PhDs & Research Barometer
The other key proposal from the Fagerberg report is for the government to allocate one half of the proposed NOK 2 billion in spending towards increasing the number of doctoral students. Norway has traditionally produced few PhD graduates. In the last five years there has been an increase, but the country is still way behind Sweden and Finland.

“We made a calculation of how many we needed,” said Fagerberg. “In many areas, we were not producing enough to fill the demand, particularly in engineering.”

Moreover, the committee called for setting aside about NOK 140 million for active researchers, i.e. those that actually publish. They would automatically get a small amount of funding to support their research, such as for attending conferences. The committee also proposed setting up a research barometer, or a systematic way to measure the results from research, which in turn would shed light on the productivity of Norwegian research. The research barometer would supplement Norway’s current barometer, which was established in March.

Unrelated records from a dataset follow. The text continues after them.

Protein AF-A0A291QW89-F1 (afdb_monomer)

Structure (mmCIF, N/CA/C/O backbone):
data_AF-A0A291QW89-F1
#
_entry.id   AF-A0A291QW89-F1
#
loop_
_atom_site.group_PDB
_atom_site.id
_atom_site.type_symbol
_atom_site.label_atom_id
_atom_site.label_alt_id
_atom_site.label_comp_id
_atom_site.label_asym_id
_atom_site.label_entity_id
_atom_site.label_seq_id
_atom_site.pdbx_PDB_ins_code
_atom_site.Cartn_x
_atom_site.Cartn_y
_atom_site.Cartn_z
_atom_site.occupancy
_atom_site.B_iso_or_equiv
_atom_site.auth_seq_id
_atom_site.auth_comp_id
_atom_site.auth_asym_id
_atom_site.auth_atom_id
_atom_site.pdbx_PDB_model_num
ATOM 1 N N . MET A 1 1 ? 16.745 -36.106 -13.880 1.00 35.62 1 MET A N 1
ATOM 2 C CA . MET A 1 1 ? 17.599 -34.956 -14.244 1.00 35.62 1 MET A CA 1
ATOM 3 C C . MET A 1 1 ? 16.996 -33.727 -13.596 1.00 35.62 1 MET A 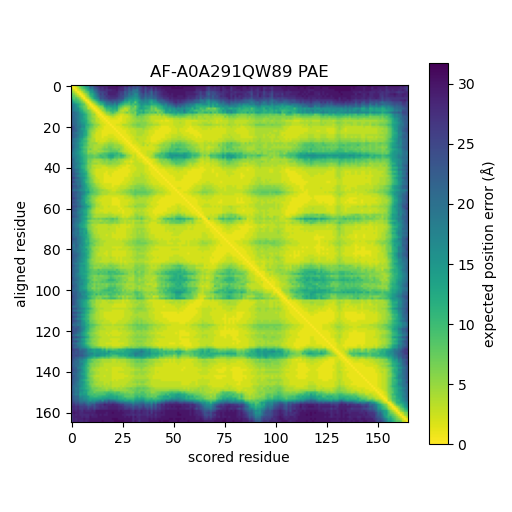C 1
ATOM 5 O O . MET A 1 1 ? 16.000 -33.216 -14.086 1.00 35.62 1 MET A O 1
ATOM 9 N N . GLU A 1 2 ? 17.525 -33.321 -12.446 1.00 35.97 2 GLU A N 1
ATOM 10 C CA . GLU A 1 2 ? 17.125 -32.077 -11.788 1.00 35.97 2 GLU A CA 1
ATOM 11 C C . GLU A 1 2 ? 17.805 -30.912 -12.507 1.00 35.97 2 GLU A C 1
ATOM 13 O O . GLU A 1 2 ? 19.033 -30.832 -12.570 1.00 35.97 2 GLU A O 1
ATOM 18 N N . GLY A 1 3 ? 17.001 -30.032 -13.103 1.00 39.56 3 GLY A N 1
ATOM 19 C CA . GLY A 1 3 ? 17.494 -28.788 -13.674 1.00 39.56 3 GLY A CA 1
ATOM 20 C C . GLY A 1 3 ? 18.110 -27.947 -12.563 1.00 39.56 3 GLY A C 1
ATOM 21 O O . GLY A 1 3 ? 17.407 -27.511 -11.651 1.00 39.56 3 GLY A O 1
ATOM 22 N N . LYS A 1 4 ? 19.428 -27.732 -12.630 1.00 41.28 4 LYS A N 1
ATOM 23 C CA . LYS A 1 4 ? 20.130 -26.752 -11.798 1.00 41.28 4 LYS A CA 1
ATOM 24 C C . LYS A 1 4 ? 19.369 -25.429 -11.897 1.00 41.28 4 LYS A C 1
ATOM 26 O O . LYS A 1 4 ? 19.354 -24.812 -12.960 1.00 41.28 4 LYS A O 1
ATOM 31 N N . ARG A 1 5 ? 18.718 -25.005 -10.808 1.00 43.78 5 ARG A N 1
ATOM 32 C CA . ARG A 1 5 ? 18.153 -23.655 -10.708 1.00 43.78 5 ARG A CA 1
ATOM 33 C C . ARG A 1 5 ? 19.308 -22.683 -10.914 1.00 43.78 5 ARG A C 1
ATOM 35 O O . ARG A 1 5 ? 20.237 -22.651 -10.112 1.00 43.78 5 ARG A O 1
ATOM 42 N N . ASN A 1 6 ? 19.266 -21.968 -12.031 1.00 42.06 6 ASN A N 1
ATOM 43 C CA . ASN A 1 6 ? 20.267 -20.993 -12.420 1.00 42.06 6 ASN A CA 1
ATOM 44 C C . ASN A 1 6 ? 20.329 -19.916 -11.324 1.00 42.06 6 ASN A C 1
ATOM 46 O O . ASN A 1 6 ? 19.385 -19.151 -11.141 1.00 42.06 6 ASN A O 1
ATOM 50 N N . SER A 1 7 ? 21.404 -19.898 -10.541 1.00 44.56 7 SER A N 1
ATOM 51 C CA . SER A 1 7 ? 21.607 -19.010 -9.389 1.00 44.56 7 SER A CA 1
ATOM 52 C C . SER A 1 7 ? 22.001 -17.581 -9.794 1.00 44.56 7 SER A C 1
ATOM 54 O O . SER A 1 7 ? 22.677 -16.894 -9.038 1.00 44.56 7 SER A O 1
ATOM 56 N N . ALA A 1 8 ? 21.614 -17.146 -10.996 1.00 49.81 8 ALA A N 1
ATOM 57 C CA . ALA A 1 8 ? 22.031 -15.886 -11.611 1.00 49.81 8 ALA A CA 1
ATOM 58 C C . ALA A 1 8 ? 21.012 -14.742 -11.452 1.00 49.81 8 ALA A C 1
ATOM 60 O O . ALA A 1 8 ? 21.165 -13.698 -12.075 1.00 49.81 8 ALA A O 1
ATOM 61 N N . PHE A 1 9 ? 19.973 -14.907 -10.629 1.00 51.06 9 PHE A N 1
ATOM 62 C CA . PHE A 1 9 ? 19.078 -13.798 -10.298 1.00 51.06 9 PHE A CA 1
ATOM 63 C C . PHE A 1 9 ? 19.696 -12.968 -9.170 1.00 51.06 9 PHE A C 1
ATOM 65 O O . PHE A 1 9 ? 19.865 -13.466 -8.052 1.00 51.06 9 PHE A O 1
ATOM 72 N N . ALA A 1 10 ? 20.032 -11.705 -9.450 1.00 56.72 10 ALA A N 1
ATOM 73 C CA . ALA A 1 10 ? 20.368 -10.755 -8.397 1.00 56.72 10 ALA A CA 1
ATOM 74 C C . ALA A 1 10 ? 19.172 -10.632 -7.449 1.00 56.72 10 ALA A C 1
ATOM 76 O O . ALA A 1 10 ? 18.028 -10.479 -7.883 1.00 56.72 10 ALA A O 1
ATOM 77 N N . LYS A 1 11 ? 19.429 -10.710 -6.142 1.00 62.59 11 LYS A N 1
ATOM 78 C CA . LYS A 1 11 ? 18.413 -10.341 -5.161 1.00 62.59 11 LYS A CA 1
ATOM 79 C C . LYS A 1 11 ? 18.287 -8.819 -5.209 1.00 62.59 11 LYS A C 1
ATOM 81 O O . LYS A 1 11 ? 19.310 -8.160 -5.010 1.00 62.59 11 LYS A O 1
ATOM 86 N N . PRO A 1 12 ? 17.093 -8.258 -5.455 1.00 66.75 12 PRO A N 1
ATOM 87 C CA . PRO A 1 12 ? 16.916 -6.8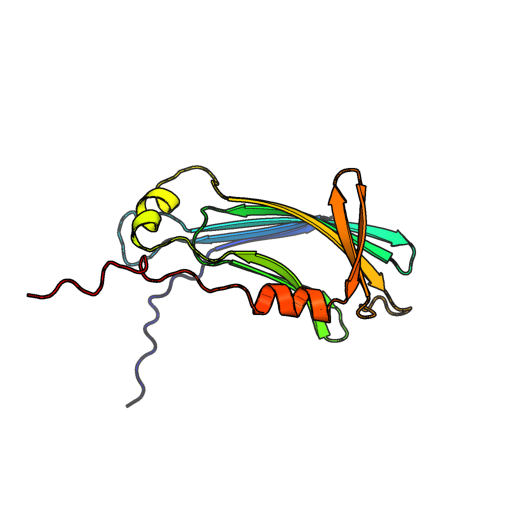25 -5.311 1.00 66.75 12 PRO A CA 1
ATOM 88 C C . PRO A 1 12 ? 17.313 -6.415 -3.885 1.00 66.75 12 PRO A C 1
ATOM 90 O O . PRO A 1 12 ? 17.053 -7.127 -2.912 1.00 66.75 12 PRO A O 1
ATOM 93 N N . SER A 1 13 ? 18.017 -5.295 -3.789 1.00 76.88 13 SER A N 1
ATOM 94 C CA . SER A 1 13 ? 18.426 -4.657 -2.540 1.00 76.88 13 SER A CA 1
ATOM 95 C C . SER A 1 13 ? 17.382 -3.619 -2.129 1.00 76.88 13 SER A C 1
ATOM 97 O O . SER A 1 13 ? 16.467 -3.316 -2.891 1.00 76.88 13 SER A O 1
ATOM 99 N N . GLY A 1 14 ? 17.461 -3.075 -0.918 1.00 79.81 14 GLY A N 1
ATOM 100 C CA . GLY A 1 14 ? 16.427 -2.151 -0.482 1.00 79.81 14 GLY A CA 1
ATOM 101 C C . GLY A 1 14 ? 16.659 -1.513 0.870 1.00 79.81 14 GLY A C 1
ATOM 102 O O . GLY A 1 14 ? 17.530 -1.922 1.637 1.00 79.81 14 GLY A O 1
ATOM 103 N N . LYS A 1 15 ? 15.839 -0.503 1.159 1.00 88.62 15 LYS A N 1
ATOM 104 C CA . LYS A 1 15 ? 15.740 0.110 2.482 1.00 88.62 15 LYS A CA 1
ATOM 105 C C . LYS A 1 15 ? 14.399 -0.260 3.087 1.00 88.62 15 LYS A C 1
ATOM 107 O O . LYS A 1 15 ? 13.367 0.017 2.489 1.00 88.62 15 LYS A O 1
ATOM 112 N N . GLU A 1 16 ? 14.424 -0.782 4.302 1.00 91.69 16 GLU A N 1
ATOM 113 C CA . GLU A 1 16 ? 13.238 -0.952 5.128 1.00 91.69 16 GLU A CA 1
ATOM 114 C C . GLU A 1 16 ? 13.444 -0.238 6.463 1.00 91.69 16 GLU A C 1
ATOM 116 O O . GLU A 1 16 ? 14.492 -0.357 7.100 1.00 91.69 16 GLU A O 1
ATOM 121 N N . SER A 1 17 ? 12.461 0.553 6.882 1.00 94.75 17 SER A N 1
ATOM 122 C CA . SER A 1 17 ? 12.444 1.135 8.218 1.00 94.75 17 SER A CA 1
ATOM 123 C C . SER A 1 17 ? 11.022 1.409 8.669 1.00 94.75 17 SER A C 1
ATOM 125 O O . SER A 1 17 ? 10.273 2.065 7.947 1.00 94.75 17 SER A O 1
ATOM 127 N N . PHE A 1 18 ? 10.701 1.011 9.896 1.00 95.88 18 PHE A N 1
ATOM 128 C CA . PHE A 1 18 ? 9.491 1.428 10.587 1.00 95.88 18 PHE A CA 1
ATOM 129 C C . PHE A 1 18 ? 9.867 2.164 11.874 1.00 95.88 18 PHE A C 1
ATOM 131 O O . PHE A 1 18 ? 10.474 1.586 12.774 1.00 95.88 18 PHE A O 1
ATOM 138 N N . LYS A 1 19 ? 9.566 3.464 11.952 1.00 96.25 19 LYS A N 1
ATOM 139 C CA . LYS A 1 19 ? 9.887 4.297 13.121 1.00 96.25 19 LYS A CA 1
ATOM 140 C C . LYS A 1 19 ? 8.836 5.378 13.317 1.00 96.25 19 LYS A C 1
ATOM 142 O O . LYS A 1 19 ? 8.481 6.077 12.371 1.00 96.25 19 LYS A O 1
ATOM 147 N N . ASN A 1 20 ? 8.382 5.561 14.557 1.00 94.75 20 ASN A N 1
ATOM 148 C CA . ASN A 1 20 ? 7.394 6.582 14.927 1.00 94.75 20 ASN A CA 1
ATOM 149 C C . ASN A 1 20 ? 6.143 6.530 14.031 1.00 94.75 20 ASN A C 1
ATOM 151 O O . ASN A 1 20 ? 5.703 7.562 13.531 1.00 94.75 20 ASN A O 1
ATOM 155 N N . ASN A 1 21 ? 5.629 5.325 13.766 1.00 96.62 21 ASN A N 1
ATOM 156 C CA . ASN A 1 21 ? 4.502 5.072 12.864 1.00 96.62 21 ASN A CA 1
ATOM 157 C C . ASN A 1 21 ? 4.724 5.503 11.403 1.00 96.62 21 ASN A C 1
ATOM 159 O O . ASN A 1 21 ? 3.762 5.688 10.663 1.00 96.62 21 ASN A O 1
ATOM 163 N N . ASN A 1 22 ? 5.975 5.668 10.970 1.00 97.31 22 ASN A N 1
ATOM 164 C CA . ASN A 1 22 ? 6.318 5.892 9.570 1.00 97.31 22 ASN A CA 1
ATOM 165 C C . ASN A 1 22 ? 7.001 4.644 9.020 1.00 97.31 22 ASN A C 1
ATOM 167 O O . ASN A 1 22 ? 8.002 4.198 9.585 1.00 97.31 22 ASN A O 1
ATOM 171 N N . LEU A 1 23 ? 6.475 4.111 7.920 1.00 96.56 23 LEU A N 1
ATOM 172 C CA . LEU A 1 23 ? 7.085 3.042 7.140 1.00 96.56 23 LEU A CA 1
ATOM 173 C C . LEU A 1 23 ? 7.771 3.642 5.920 1.00 96.56 23 LEU A C 1
ATOM 175 O O . LEU A 1 23 ? 7.180 4.429 5.183 1.00 96.56 23 LEU A O 1
ATOM 179 N N . ILE A 1 24 ? 9.002 3.215 5.681 1.00 96.56 24 ILE A N 1
ATOM 180 C CA . ILE A 1 24 ? 9.692 3.402 4.413 1.00 96.56 24 ILE A CA 1
ATOM 181 C C . ILE A 1 24 ? 10.105 2.021 3.935 1.00 96.56 24 ILE A C 1
ATOM 183 O O . ILE A 1 24 ? 10.833 1.328 4.645 1.00 96.56 24 ILE A O 1
ATOM 187 N N . GLN A 1 25 ? 9.672 1.654 2.736 1.00 95.06 25 GLN A N 1
ATOM 188 C CA . GLN A 1 25 ? 10.144 0.472 2.028 1.00 95.06 25 GLN A CA 1
ATOM 189 C C . GLN A 1 25 ? 10.595 0.884 0.632 1.00 95.06 25 GLN A C 1
ATOM 191 O O . GLN A 1 25 ? 9.911 1.644 -0.051 1.00 95.06 25 GLN A O 1
ATOM 196 N N . GLN A 1 26 ? 11.764 0.410 0.225 1.00 94.38 26 GLN A N 1
ATOM 197 C CA . GLN A 1 26 ? 12.340 0.650 -1.088 1.00 94.38 26 GLN A CA 1
ATOM 198 C C . GLN A 1 26 ? 12.950 -0.641 -1.616 1.00 94.38 26 GLN A C 1
ATOM 200 O O . GLN A 1 26 ? 13.637 -1.329 -0.865 1.00 94.38 26 GLN A O 1
ATOM 205 N N . VAL A 1 27 ? 12.732 -0.929 -2.894 1.00 91.44 27 VAL A N 1
ATOM 206 C CA . VAL A 1 27 ? 13.274 -2.077 -3.623 1.00 91.44 27 VAL A CA 1
ATOM 207 C C . VAL A 1 27 ? 14.020 -1.544 -4.840 1.00 91.44 27 VAL A C 1
ATOM 209 O O . VAL A 1 27 ? 13.419 -0.860 -5.662 1.00 91.44 27 VAL A O 1
ATOM 212 N N . VAL A 1 28 ? 15.315 -1.848 -4.941 1.00 90.19 28 VAL A N 1
ATOM 213 C CA . VAL A 1 28 ? 16.234 -1.387 -5.992 1.00 90.19 28 VAL A CA 1
ATOM 214 C C . VAL A 1 28 ? 17.078 -2.554 -6.498 1.00 90.19 28 VAL A C 1
ATOM 216 O O . VAL A 1 28 ? 17.589 -3.345 -5.701 1.00 90.19 28 VAL A O 1
ATOM 219 N N . GLY A 1 29 ? 17.302 -2.649 -7.806 1.00 86.69 29 GLY A N 1
ATOM 220 C CA . GLY A 1 29 ? 18.254 -3.622 -8.344 1.00 86.69 29 GLY A CA 1
ATOM 221 C C . GLY A 1 29 ? 18.466 -3.532 -9.850 1.00 86.69 29 GLY A C 1
ATOM 222 O O . GLY A 1 29 ? 17.601 -3.062 -10.579 1.00 86.69 29 GLY A O 1
ATOM 223 N N . SER A 1 30 ? 19.602 -4.035 -10.312 1.00 85.00 30 SER A N 1
ATOM 224 C CA . SER A 1 30 ? 19.979 -4.108 -11.728 1.00 85.00 30 SER A CA 1
ATOM 225 C C . SER A 1 30 ? 20.094 -5.556 -12.195 1.00 85.00 30 SER A C 1
ATOM 227 O O . SER A 1 30 ? 20.234 -6.483 -11.391 1.00 85.00 30 SER A O 1
ATOM 229 N N . ASP A 1 31 ? 20.043 -5.750 -13.515 1.00 83.19 31 ASP A N 1
ATOM 230 C CA . ASP A 1 31 ? 20.344 -7.038 -14.137 1.00 83.19 31 ASP A CA 1
ATOM 231 C C . ASP A 1 31 ? 21.850 -7.344 -13.993 1.00 83.19 31 ASP A C 1
ATOM 233 O O . ASP A 1 31 ? 22.675 -6.636 -14.576 1.00 83.19 31 ASP A O 1
ATOM 237 N N . PRO A 1 32 ? 22.243 -8.393 -13.243 1.00 82.00 32 PRO A N 1
ATOM 238 C CA . PRO A 1 32 ? 23.650 -8.712 -13.017 1.00 82.00 32 PRO A CA 1
ATOM 239 C C . PRO A 1 32 ? 24.354 -9.275 -14.260 1.00 82.00 32 PRO A C 1
ATOM 241 O O . PRO A 1 32 ? 25.578 -9.404 -14.253 1.00 82.00 32 PRO A O 1
ATOM 244 N N . LEU A 1 33 ? 23.610 -9.658 -15.304 1.00 85.44 33 LEU A N 1
ATOM 245 C CA . LEU A 1 33 ? 24.149 -10.235 -16.537 1.00 85.44 33 LEU A CA 1
ATOM 246 C C . LEU A 1 33 ? 24.448 -9.179 -17.605 1.00 85.44 33 LEU A C 1
ATOM 248 O O . LEU A 1 33 ? 25.095 -9.489 -18.607 1.00 85.44 33 LEU A O 1
ATOM 252 N N . VAL A 1 34 ? 24.007 -7.939 -17.397 1.00 80.00 34 VAL A N 1
ATOM 253 C CA . VAL A 1 34 ? 24.166 -6.842 -18.349 1.00 80.00 34 VAL A CA 1
ATOM 254 C C . VAL A 1 34 ? 25.060 -5.771 -17.736 1.00 80.00 34 VAL A C 1
ATOM 256 O O . VAL A 1 34 ? 24.723 -5.125 -16.745 1.00 80.00 34 VAL A O 1
ATOM 259 N N . SER A 1 35 ? 26.227 -5.561 -18.353 1.00 76.50 35 SER A N 1
ATOM 260 C CA . SER A 1 35 ? 27.099 -4.443 -17.991 1.00 76.50 35 SER A CA 1
ATOM 261 C C . SER A 1 35 ? 26.329 -3.134 -18.181 1.00 76.50 35 SER A C 1
ATOM 263 O O . SER A 1 35 ? 25.722 -2.942 -19.231 1.00 76.50 35 SER A O 1
ATOM 265 N N . VAL A 1 36 ? 26.335 -2.275 -17.155 1.00 81.81 36 VAL A N 1
ATOM 266 C CA . VAL A 1 36 ? 25.603 -0.995 -17.084 1.00 81.81 36 VAL A CA 1
ATOM 267 C C . VAL A 1 36 ? 24.077 -1.087 -17.245 1.00 81.81 36 VAL A C 1
ATOM 269 O O . VAL A 1 36 ? 23.449 -0.137 -17.713 1.00 81.81 36 VAL A O 1
ATOM 272 N N . ALA A 1 37 ? 23.455 -2.197 -16.824 1.00 82.81 37 ALA A N 1
ATOM 273 C CA . ALA A 1 37 ? 21.998 -2.256 -16.734 1.00 82.81 37 ALA A CA 1
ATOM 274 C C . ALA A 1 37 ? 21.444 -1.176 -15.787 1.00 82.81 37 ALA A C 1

“We looked at what was in other places,” said Fagerberg. “The type of data – production and citation – was the same as other countries. The only way was to go one step building on that so that it relates systematically to resources. That is the novelty of this committee.”

The Research Council said the committee’s discussion of performance indicators for research, especially at universities and university colleges, was relevant, but added it would have liked to have seen more focus on the crucial social impacts.